Work task
Only one stretch of the data below should be repeated: the lines from the line containing "ATOM 97 N N" through the line containing "ATOM 109 C CA", inclusive, exactly as they are.

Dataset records
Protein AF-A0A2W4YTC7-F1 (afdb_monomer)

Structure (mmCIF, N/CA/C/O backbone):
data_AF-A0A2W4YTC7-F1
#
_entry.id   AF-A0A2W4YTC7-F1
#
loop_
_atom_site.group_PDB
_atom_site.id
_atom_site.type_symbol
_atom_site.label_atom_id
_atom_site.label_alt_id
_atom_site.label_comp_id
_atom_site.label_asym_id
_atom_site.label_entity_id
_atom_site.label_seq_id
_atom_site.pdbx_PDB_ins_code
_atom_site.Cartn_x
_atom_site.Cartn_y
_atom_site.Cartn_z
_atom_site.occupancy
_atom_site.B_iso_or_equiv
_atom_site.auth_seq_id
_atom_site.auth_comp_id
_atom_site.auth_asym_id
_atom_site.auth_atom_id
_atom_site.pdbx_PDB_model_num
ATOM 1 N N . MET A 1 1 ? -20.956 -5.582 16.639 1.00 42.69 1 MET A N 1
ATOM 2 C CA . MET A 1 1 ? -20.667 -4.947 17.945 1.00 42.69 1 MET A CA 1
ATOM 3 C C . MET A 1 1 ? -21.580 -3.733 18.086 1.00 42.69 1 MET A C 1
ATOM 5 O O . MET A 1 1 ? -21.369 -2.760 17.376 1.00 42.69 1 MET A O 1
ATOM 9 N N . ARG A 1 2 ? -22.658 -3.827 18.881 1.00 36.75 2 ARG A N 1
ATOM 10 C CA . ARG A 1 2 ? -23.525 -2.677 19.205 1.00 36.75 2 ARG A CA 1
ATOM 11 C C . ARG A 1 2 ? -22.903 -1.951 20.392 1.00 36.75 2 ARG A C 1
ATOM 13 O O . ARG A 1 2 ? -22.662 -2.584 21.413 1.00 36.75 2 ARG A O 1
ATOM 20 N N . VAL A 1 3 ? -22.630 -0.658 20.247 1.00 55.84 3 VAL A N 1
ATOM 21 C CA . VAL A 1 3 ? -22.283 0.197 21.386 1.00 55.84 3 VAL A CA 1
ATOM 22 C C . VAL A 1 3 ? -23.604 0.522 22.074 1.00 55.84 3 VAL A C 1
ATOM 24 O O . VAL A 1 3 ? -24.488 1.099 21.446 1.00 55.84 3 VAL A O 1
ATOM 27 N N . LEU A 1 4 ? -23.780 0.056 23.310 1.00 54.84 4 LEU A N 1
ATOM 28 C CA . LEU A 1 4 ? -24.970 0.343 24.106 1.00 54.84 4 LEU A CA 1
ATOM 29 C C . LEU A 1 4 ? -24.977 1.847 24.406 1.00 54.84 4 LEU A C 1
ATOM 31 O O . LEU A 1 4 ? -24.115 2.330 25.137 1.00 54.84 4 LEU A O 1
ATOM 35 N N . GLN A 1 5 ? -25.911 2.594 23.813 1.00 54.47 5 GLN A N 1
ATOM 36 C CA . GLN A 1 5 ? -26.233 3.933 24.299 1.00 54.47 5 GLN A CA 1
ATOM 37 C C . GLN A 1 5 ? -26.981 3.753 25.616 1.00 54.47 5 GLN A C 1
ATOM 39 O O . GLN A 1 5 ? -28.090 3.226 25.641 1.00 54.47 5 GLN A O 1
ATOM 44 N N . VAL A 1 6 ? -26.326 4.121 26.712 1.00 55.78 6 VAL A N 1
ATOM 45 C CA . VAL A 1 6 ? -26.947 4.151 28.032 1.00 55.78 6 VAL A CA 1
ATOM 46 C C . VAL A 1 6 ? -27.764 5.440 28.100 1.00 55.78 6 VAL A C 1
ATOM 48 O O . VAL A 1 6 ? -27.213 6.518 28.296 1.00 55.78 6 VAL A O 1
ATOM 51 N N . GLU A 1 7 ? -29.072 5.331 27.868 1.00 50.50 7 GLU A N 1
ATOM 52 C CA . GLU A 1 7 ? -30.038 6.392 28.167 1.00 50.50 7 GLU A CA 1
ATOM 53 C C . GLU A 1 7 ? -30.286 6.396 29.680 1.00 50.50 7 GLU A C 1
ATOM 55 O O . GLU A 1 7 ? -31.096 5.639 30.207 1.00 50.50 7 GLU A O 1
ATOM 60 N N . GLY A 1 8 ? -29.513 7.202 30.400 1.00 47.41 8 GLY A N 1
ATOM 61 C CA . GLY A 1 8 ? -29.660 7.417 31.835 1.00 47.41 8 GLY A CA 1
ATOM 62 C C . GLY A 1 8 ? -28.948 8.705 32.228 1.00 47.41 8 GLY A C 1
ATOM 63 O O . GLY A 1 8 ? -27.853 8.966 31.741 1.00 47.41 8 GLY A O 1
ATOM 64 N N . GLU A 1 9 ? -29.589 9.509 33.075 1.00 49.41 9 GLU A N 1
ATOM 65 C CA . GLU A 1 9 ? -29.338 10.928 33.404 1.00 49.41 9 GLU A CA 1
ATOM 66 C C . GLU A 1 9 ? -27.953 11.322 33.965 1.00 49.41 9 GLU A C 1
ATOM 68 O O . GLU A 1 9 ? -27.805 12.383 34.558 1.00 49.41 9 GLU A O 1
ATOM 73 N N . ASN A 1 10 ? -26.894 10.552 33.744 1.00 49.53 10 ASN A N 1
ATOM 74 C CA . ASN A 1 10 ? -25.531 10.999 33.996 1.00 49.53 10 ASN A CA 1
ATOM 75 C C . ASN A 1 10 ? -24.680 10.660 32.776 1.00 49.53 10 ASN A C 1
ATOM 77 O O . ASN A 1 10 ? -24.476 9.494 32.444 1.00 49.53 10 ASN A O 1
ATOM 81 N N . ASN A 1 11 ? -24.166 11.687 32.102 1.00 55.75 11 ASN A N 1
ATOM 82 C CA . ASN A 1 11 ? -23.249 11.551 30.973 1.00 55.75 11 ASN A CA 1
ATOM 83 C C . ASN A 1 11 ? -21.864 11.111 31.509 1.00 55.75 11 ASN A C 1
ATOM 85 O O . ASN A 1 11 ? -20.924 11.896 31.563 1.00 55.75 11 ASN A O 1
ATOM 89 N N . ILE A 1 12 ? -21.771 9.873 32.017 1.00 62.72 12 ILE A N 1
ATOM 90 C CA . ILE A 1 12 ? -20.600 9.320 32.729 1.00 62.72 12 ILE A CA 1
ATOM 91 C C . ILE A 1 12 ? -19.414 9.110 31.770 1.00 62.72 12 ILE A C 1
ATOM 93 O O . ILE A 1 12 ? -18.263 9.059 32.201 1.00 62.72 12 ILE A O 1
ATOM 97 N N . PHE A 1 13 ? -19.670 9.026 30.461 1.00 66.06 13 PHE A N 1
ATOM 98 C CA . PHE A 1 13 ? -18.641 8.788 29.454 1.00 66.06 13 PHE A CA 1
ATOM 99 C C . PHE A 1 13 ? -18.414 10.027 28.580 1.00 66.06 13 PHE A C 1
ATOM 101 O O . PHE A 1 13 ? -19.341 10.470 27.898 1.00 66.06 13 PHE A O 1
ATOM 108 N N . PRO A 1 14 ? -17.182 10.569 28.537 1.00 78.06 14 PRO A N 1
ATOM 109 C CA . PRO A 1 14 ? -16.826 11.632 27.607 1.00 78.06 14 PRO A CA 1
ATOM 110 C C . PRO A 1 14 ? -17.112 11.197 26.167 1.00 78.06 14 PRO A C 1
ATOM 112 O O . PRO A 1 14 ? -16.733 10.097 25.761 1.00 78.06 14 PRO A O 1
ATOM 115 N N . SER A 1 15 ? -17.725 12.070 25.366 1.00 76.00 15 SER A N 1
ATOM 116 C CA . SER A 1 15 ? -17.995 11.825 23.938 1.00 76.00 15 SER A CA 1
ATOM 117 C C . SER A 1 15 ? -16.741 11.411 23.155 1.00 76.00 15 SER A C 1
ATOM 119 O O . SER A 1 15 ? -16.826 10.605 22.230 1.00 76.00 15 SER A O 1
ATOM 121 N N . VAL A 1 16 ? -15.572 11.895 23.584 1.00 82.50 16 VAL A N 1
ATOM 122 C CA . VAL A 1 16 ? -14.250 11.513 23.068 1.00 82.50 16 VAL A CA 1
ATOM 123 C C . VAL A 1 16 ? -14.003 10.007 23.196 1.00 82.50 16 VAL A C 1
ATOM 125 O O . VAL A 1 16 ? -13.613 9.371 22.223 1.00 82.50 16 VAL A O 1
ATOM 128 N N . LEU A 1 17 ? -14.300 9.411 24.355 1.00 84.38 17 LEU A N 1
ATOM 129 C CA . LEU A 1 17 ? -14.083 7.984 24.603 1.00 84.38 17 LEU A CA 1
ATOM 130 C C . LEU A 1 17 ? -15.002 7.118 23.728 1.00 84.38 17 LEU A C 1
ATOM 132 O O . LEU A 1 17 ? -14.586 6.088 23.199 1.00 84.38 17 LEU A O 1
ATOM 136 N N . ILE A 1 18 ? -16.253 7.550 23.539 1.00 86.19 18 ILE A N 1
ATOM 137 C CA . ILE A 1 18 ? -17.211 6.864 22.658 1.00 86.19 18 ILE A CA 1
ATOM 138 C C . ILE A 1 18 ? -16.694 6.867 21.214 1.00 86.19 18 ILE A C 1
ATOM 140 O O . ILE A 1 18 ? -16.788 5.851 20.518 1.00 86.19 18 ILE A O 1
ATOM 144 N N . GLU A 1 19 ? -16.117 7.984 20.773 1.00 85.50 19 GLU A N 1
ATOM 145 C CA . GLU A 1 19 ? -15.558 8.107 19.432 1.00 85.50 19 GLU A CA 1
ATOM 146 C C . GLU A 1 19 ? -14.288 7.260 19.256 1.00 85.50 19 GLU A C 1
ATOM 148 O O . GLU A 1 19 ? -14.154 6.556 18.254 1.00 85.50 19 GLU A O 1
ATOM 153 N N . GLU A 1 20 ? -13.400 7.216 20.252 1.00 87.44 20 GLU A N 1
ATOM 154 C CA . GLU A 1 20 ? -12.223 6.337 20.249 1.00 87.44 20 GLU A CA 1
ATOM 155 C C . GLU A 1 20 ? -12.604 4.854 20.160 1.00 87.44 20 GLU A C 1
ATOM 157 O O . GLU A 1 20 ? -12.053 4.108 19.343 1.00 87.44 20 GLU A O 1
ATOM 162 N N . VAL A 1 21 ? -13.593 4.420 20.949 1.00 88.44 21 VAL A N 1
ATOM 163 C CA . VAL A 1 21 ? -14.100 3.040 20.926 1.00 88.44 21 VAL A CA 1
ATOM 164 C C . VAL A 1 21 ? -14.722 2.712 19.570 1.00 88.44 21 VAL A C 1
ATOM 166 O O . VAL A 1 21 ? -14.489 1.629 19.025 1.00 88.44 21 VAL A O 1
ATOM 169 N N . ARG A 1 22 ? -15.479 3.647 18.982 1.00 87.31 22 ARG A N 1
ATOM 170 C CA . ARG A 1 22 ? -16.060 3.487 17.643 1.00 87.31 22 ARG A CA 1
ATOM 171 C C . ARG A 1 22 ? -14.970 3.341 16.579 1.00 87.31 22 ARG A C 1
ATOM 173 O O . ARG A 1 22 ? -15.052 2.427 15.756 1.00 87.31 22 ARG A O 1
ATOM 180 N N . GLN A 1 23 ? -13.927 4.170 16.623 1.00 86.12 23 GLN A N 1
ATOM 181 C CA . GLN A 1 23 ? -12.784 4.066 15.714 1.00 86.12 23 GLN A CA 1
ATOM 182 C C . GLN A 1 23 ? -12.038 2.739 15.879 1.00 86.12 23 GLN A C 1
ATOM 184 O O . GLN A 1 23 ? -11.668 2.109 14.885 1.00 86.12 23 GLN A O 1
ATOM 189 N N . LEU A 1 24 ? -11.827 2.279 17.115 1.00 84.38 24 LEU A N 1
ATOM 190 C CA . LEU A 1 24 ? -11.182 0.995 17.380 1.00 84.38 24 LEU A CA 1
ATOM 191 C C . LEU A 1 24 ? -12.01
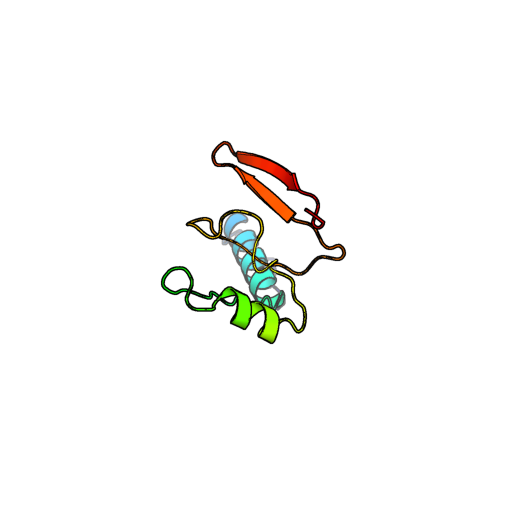8 -0.170 16.836 1.00 84.38 24 LEU A C 1
ATOM 193 O O . LEU A 1 24 ? -11.485 -1.034 16.140 1.00 84.38 24 LEU A O 1
ATOM 197 N N . ALA A 1 25 ? -13.332 -0.160 17.070 1.00 86.31 25 ALA A N 1
ATOM 198 C CA . ALA A 1 25 ? -14.246 -1.174 16.553 1.00 86.31 25 ALA A CA 1
ATOM 199 C C . ALA A 1 25 ? -14.241 -1.226 15.016 1.00 86.31 25 ALA A C 1
ATOM 201 O O . ALA A 1 25 ? -14.214 -2.313 14.437 1.00 86.31 25 ALA A O 1
ATOM 202 N N . GLN A 1 26 ? -14.202 -0.068 14.347 1.00 83.62 26 GLN A N 1
ATOM 203 C CA . GLN A 1 26 ? -14.062 0.007 12.890 1.00 83.62 26 GLN A CA 1
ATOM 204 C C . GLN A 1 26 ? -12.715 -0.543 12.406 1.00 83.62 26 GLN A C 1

Result
ATOM 97 N N . PHE A 1 13 ? -19.670 9.026 30.461 1.00 66.06 13 PHE A N 1
ATOM 98 C CA . PHE A 1 13 ? -18.641 8.788 29.454 1.00 66.06 13 PHE A CA 1
ATOM 99 C C . PHE A 1 13 ? -18.414 10.027 28.580 1.00 66.06 13 PHE A C 1
ATOM 101 O O . PHE A 1 13 ? -19.341 10.470 27.898 1.00 66.06 13 PHE A O 1
ATOM 108 N N . PRO A 1 14 ? -17.182 10.569 28.537 1.00 78.06 14 PRO A N 1
ATOM 109 C CA . PRO A 1 14 ? -16.826 11.632 27.607 1.00 78.06 14 PRO A CA 1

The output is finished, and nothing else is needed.